··· MATERIAL SHOWN ···
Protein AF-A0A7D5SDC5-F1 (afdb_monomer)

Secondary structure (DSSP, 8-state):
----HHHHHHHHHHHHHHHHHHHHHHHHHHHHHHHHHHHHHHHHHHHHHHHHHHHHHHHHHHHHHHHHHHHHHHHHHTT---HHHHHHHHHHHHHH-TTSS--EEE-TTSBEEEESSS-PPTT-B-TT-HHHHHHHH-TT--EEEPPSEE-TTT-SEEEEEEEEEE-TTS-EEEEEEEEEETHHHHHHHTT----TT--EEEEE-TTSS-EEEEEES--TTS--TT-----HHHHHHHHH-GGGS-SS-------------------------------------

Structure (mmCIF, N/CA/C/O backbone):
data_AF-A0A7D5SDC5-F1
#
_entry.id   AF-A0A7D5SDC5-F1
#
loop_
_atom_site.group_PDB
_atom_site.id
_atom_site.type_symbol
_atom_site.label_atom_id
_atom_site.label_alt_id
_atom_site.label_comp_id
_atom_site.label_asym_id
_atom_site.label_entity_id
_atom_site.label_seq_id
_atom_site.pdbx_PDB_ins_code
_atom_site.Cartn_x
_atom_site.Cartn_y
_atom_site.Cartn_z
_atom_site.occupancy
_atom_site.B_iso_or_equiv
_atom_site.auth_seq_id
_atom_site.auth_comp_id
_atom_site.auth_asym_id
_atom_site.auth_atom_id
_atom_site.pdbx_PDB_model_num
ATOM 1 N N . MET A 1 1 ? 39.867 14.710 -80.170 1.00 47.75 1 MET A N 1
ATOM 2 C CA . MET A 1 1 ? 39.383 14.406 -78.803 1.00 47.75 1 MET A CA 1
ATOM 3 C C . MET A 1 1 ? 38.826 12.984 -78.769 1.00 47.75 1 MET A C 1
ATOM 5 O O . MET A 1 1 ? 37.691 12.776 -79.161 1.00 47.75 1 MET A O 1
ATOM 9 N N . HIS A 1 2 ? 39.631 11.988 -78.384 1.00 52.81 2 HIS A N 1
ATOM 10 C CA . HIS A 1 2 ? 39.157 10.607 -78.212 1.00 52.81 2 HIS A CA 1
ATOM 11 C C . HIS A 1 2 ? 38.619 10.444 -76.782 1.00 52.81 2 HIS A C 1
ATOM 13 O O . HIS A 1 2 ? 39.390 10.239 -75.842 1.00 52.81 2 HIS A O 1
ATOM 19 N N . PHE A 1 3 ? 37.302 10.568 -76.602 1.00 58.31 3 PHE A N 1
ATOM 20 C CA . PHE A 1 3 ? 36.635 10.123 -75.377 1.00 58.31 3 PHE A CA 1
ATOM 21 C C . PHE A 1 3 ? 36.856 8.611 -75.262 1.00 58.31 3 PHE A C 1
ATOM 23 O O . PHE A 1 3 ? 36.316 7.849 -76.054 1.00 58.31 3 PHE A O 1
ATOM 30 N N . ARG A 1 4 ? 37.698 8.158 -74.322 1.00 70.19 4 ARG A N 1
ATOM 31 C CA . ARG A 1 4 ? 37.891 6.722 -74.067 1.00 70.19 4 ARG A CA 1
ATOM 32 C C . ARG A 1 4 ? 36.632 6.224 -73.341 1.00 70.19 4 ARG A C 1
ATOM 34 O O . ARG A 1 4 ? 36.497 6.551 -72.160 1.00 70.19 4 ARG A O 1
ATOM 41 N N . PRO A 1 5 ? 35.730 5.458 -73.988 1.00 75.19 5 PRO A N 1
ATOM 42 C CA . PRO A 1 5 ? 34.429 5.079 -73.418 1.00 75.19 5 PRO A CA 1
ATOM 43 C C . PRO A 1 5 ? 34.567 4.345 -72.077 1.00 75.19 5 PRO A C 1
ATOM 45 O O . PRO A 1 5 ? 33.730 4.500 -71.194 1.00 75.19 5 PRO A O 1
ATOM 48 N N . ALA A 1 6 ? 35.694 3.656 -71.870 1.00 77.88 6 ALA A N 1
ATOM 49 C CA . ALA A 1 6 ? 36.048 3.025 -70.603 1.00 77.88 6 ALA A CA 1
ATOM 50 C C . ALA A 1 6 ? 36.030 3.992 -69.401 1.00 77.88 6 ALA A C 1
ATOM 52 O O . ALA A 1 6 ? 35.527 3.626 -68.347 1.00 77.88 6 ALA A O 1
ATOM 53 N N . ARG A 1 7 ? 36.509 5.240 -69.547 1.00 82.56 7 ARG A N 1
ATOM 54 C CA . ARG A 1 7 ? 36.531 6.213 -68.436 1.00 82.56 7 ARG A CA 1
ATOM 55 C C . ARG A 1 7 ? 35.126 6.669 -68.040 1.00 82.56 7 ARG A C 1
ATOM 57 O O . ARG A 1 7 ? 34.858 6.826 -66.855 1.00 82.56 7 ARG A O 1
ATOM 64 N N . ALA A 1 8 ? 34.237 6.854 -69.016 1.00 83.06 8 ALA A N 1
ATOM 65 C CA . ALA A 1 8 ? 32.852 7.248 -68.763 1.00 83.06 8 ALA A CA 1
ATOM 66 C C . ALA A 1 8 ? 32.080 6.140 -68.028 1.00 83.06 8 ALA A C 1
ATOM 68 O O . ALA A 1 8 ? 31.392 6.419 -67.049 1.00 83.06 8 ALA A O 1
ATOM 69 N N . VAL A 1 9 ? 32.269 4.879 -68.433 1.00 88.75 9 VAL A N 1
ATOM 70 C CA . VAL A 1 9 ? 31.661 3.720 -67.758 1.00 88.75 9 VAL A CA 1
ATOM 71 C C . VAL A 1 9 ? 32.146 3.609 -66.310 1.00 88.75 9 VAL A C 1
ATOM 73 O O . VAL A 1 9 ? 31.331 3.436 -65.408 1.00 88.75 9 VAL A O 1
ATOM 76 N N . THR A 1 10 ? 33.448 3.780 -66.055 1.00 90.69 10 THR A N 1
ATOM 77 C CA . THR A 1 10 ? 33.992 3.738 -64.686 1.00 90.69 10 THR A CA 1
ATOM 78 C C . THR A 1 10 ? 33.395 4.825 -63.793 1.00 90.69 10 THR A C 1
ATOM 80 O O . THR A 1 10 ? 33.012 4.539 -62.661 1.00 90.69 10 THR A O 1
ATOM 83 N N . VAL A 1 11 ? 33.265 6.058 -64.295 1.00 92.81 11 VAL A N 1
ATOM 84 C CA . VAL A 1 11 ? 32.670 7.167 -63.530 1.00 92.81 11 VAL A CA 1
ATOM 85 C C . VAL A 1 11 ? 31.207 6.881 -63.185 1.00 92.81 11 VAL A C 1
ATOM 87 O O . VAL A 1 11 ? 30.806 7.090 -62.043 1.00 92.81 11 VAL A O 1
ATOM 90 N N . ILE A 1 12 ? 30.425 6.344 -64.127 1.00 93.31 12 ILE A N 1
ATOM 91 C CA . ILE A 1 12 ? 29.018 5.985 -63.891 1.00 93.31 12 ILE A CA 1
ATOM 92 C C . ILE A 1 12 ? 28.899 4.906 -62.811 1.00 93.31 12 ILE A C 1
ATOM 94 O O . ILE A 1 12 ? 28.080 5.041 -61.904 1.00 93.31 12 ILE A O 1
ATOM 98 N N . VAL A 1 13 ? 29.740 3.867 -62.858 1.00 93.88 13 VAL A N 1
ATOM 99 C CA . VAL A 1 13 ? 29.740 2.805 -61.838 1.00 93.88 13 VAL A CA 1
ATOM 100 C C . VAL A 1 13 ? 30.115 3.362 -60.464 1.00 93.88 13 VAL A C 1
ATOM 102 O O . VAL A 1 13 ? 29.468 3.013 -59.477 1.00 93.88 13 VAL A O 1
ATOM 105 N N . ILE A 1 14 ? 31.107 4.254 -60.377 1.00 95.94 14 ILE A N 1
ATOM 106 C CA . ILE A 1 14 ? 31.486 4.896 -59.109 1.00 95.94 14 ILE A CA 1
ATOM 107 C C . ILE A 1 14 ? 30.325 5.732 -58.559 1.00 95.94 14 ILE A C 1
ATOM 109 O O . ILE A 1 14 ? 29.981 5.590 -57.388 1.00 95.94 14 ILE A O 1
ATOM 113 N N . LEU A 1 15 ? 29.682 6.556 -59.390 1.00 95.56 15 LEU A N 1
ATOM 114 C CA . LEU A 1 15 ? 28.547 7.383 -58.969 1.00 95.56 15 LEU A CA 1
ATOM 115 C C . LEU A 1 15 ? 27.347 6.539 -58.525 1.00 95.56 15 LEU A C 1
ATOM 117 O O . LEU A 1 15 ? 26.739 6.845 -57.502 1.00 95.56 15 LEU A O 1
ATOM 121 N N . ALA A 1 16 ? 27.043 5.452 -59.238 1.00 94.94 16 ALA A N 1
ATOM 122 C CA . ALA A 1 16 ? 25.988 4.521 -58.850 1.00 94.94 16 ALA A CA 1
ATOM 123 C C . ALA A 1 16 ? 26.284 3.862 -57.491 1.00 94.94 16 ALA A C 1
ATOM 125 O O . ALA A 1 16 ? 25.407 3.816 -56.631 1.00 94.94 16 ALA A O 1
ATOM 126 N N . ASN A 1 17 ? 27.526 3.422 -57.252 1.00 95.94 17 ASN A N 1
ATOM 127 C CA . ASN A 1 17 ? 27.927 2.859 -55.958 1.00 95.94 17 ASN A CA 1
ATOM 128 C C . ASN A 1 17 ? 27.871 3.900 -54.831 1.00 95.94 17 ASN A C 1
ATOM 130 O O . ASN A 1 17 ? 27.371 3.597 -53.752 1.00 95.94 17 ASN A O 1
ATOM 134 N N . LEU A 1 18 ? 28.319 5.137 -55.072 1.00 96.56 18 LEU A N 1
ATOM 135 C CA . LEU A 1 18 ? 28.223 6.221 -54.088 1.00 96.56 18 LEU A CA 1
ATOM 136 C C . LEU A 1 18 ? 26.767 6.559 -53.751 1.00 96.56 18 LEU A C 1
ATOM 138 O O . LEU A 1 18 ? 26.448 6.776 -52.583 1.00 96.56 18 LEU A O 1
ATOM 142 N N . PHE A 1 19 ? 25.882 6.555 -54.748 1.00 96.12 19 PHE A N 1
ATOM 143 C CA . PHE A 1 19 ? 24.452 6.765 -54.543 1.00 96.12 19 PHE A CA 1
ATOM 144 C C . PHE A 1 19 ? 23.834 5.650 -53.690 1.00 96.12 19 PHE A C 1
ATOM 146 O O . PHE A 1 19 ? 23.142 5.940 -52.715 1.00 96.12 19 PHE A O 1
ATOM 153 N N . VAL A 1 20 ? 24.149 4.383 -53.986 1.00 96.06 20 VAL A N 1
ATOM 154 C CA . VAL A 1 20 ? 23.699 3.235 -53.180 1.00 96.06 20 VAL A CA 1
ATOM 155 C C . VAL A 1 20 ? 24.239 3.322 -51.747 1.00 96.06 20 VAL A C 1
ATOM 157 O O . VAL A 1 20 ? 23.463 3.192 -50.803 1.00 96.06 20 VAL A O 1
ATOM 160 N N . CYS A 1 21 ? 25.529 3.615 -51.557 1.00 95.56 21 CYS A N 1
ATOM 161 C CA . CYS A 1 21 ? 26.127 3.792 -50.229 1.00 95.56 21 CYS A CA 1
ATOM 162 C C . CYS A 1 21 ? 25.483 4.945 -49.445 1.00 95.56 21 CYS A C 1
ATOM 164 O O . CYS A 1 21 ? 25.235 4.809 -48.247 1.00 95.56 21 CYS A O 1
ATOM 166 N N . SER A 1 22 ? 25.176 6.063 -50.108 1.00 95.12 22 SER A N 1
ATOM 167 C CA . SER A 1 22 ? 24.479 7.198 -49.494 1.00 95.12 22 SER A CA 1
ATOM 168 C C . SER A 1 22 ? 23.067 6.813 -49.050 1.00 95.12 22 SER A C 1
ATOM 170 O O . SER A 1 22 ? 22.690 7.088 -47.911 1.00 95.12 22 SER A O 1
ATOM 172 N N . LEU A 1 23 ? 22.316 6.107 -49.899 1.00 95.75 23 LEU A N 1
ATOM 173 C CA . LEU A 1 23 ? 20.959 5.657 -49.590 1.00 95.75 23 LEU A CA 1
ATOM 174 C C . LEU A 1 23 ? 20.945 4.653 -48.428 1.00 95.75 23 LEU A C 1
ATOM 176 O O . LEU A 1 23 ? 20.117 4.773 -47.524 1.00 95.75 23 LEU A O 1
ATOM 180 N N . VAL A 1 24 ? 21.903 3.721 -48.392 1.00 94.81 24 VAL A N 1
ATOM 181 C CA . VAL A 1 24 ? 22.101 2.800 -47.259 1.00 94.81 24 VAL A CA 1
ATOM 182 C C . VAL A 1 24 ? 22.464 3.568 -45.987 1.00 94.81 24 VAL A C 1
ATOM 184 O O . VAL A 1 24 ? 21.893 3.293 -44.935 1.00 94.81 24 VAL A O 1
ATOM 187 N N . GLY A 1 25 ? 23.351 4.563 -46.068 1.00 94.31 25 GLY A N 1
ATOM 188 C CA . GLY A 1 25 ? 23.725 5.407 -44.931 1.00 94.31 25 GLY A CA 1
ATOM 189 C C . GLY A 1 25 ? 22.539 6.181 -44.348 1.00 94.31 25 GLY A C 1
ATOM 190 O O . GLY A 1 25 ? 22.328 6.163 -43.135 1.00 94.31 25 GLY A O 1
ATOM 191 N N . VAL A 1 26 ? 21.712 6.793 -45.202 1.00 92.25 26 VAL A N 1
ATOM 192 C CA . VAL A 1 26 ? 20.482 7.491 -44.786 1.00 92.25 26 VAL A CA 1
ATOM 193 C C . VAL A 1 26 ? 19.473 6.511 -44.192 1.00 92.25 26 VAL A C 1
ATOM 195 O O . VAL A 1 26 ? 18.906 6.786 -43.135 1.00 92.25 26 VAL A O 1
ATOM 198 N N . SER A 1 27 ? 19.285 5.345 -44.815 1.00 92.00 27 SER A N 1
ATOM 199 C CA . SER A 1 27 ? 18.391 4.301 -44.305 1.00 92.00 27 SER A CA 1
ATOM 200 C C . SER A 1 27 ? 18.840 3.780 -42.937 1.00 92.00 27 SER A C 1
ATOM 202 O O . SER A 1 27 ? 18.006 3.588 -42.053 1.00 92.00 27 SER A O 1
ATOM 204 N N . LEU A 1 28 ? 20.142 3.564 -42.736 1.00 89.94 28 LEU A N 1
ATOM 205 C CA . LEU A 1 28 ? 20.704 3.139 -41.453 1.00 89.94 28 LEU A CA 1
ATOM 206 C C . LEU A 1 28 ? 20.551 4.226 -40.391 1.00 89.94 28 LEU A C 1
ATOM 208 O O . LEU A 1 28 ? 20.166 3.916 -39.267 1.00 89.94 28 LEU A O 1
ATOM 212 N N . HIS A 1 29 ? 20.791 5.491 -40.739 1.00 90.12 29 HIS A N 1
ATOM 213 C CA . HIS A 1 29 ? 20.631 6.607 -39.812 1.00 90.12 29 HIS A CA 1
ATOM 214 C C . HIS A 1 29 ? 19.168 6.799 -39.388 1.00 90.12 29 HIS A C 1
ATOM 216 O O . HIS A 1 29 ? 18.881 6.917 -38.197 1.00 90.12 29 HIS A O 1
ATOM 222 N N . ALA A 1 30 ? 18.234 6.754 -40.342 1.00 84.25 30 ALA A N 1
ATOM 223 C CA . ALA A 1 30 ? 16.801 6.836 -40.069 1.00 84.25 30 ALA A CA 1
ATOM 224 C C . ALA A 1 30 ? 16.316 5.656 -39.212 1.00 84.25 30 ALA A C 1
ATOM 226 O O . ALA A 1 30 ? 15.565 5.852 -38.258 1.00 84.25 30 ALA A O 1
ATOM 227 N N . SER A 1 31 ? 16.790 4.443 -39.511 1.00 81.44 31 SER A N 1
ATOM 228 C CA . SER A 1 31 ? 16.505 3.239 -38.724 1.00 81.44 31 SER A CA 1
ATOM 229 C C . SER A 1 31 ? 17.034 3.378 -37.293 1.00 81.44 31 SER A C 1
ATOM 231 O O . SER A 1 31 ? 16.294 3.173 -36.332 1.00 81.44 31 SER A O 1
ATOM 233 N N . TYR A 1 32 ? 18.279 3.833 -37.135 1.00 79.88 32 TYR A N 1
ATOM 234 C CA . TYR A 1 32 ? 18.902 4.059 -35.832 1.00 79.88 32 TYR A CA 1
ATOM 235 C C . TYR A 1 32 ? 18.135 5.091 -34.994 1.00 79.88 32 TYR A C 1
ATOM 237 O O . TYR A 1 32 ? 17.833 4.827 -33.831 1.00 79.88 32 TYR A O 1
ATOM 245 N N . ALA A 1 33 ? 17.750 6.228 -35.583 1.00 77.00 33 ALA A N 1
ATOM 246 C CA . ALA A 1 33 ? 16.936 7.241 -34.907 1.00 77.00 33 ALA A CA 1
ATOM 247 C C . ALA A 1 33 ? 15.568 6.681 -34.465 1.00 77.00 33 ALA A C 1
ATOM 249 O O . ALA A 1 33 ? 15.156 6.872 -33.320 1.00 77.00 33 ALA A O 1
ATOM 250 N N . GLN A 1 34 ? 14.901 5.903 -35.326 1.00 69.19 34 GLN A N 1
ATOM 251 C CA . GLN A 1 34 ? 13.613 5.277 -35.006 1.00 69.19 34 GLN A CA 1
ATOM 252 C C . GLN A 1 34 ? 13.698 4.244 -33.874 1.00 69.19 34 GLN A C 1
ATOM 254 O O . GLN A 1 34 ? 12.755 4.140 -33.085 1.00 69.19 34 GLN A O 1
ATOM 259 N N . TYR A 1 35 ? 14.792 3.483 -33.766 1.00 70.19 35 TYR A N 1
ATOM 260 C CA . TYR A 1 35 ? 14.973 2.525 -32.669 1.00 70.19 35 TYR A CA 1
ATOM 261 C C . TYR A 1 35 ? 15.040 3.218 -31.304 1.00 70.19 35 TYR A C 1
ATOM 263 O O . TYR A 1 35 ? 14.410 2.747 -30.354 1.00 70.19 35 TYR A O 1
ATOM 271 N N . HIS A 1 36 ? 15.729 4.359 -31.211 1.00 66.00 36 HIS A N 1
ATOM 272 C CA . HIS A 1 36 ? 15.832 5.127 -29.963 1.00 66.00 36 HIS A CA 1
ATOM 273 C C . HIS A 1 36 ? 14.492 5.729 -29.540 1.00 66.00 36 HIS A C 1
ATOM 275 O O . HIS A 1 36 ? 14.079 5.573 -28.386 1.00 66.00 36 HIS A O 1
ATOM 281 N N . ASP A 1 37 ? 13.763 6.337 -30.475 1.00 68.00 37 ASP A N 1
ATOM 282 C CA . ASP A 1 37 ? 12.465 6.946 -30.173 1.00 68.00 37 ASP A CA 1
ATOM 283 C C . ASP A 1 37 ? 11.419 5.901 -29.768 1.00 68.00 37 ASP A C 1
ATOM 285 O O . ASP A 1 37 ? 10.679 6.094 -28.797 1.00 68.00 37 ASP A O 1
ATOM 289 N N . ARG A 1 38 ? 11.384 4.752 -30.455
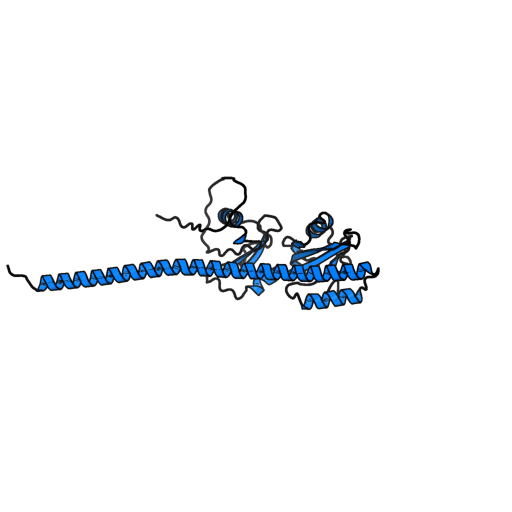 1.00 60.84 38 ARG A N 1
ATOM 290 C CA . ARG A 1 38 ? 10.463 3.651 -30.126 1.00 60.84 38 ARG A CA 1
ATOM 291 C C . ARG A 1 38 ? 10.766 3.029 -28.766 1.00 60.84 38 ARG A C 1
ATOM 293 O O . ARG A 1 38 ? 9.824 2.748 -28.021 1.00 60.84 38 ARG A O 1
ATOM 300 N N . ALA A 1 39 ? 12.040 2.852 -28.415 1.00 62.78 39 ALA A N 1
ATOM 301 C CA . ALA A 1 39 ? 12.436 2.348 -27.100 1.00 62.78 39 ALA A CA 1
ATOM 302 C C . ALA A 1 39 ? 11.997 3.306 -25.980 1.00 62.78 39 ALA A C 1
ATOM 304 O O . ALA A 1 39 ? 11.407 2.881 -24.983 1.00 62.78 39 ALA A O 1
ATOM 305 N N . ALA A 1 40 ? 12.194 4.612 -26.177 1.00 64.81 40 ALA A N 1
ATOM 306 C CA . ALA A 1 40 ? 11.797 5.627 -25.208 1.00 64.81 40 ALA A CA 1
···
WORK ITEM: Extract exactly and only the lines above from the line containing "ATOM 13 O O" through the line containing "ATOM 65 C CA", both end lines included.

ANSWER BOX:
ATOM 13 O O . HIS A 1 2 ? 39.390 10.239 -75.842 1.00 52.81 2 HIS A O 1
ATOM 19 N N . PHE A 1 3 ? 37.302 10.568 -76.602 1.00 58.31 3 PHE A N 1
ATOM 20 C CA . PHE A 1 3 ? 36.635 10.123 -75.377 1.00 58.31 3 PHE A CA 1
ATOM 21 C C . PHE A 1 3 ? 36.856 8.611 -75.262 1.00 58.31 3 PHE A C 1
ATOM 23 O O . PHE A 1 3 ? 36.316 7.849 -76.054 1.00 58.31 3 PHE A O 1
ATOM 30 N N . ARG A 1 4 ? 37.698 8.158 -74.322 1.00 70.19 4 ARG A N 1
ATOM 31 C CA . ARG A 1 4 ? 37.891 6.722 -74.067 1.00 70.19 4 ARG A CA 1
ATOM 32 C C . ARG A 1 4 ? 36.632 6.224 -73.341 1.00 70.19 4 ARG A C 1
ATOM 34 O O . ARG A 1 4 ? 36.497 6.551 -72.160 1.00 70.19 4 ARG A O 1
ATOM 41 N N . PRO A 1 5 ? 35.730 5.458 -73.988 1.00 75.19 5 PRO A N 1
ATOM 42 C CA . PRO A 1 5 ? 34.429 5.079 -73.418 1.00 75.19 5 PRO A CA 1
ATOM 43 C C . PRO A 1 5 ? 34.567 4.345 -72.077 1.00 75.19 5 PRO A C 1
ATOM 45 O O . PRO A 1 5 ? 33.730 4.500 -71.194 1.00 75.19 5 PRO A O 1
ATOM 48 N N . ALA A 1 6 ? 35.694 3.656 -71.870 1.00 77.88 6 ALA A N 1
ATOM 49 C CA . ALA A 1 6 ? 36.048 3.025 -70.603 1.00 77.88 6 ALA A CA 1
ATOM 50 C C . ALA A 1 6 ? 36.030 3.992 -69.401 1.00 77.88 6 ALA A C 1
ATOM 52 O O . ALA A 1 6 ? 35.527 3.626 -68.347 1.00 77.88 6 ALA A O 1
ATOM 53 N N . ARG A 1 7 ? 36.509 5.240 -69.547 1.00 82.56 7 ARG A N 1
ATOM 54 C CA . ARG A 1 7 ? 36.531 6.213 -68.436 1.00 82.56 7 ARG A CA 1
ATOM 55 C C . ARG A 1 7 ? 35.126 6.669 -68.040 1.00 82.56 7 ARG A C 1
ATOM 57 O O . ARG A 1 7 ? 34.858 6.826 -66.855 1.00 82.56 7 ARG A O 1
ATOM 64 N N . ALA A 1 8 ? 34.237 6.854 -69.016 1.00 83.06 8 ALA A N 1
ATOM 65 C CA . ALA A 1 8 ? 32.852 7.248 -68.763 1.00 83.06 8 ALA A CA 1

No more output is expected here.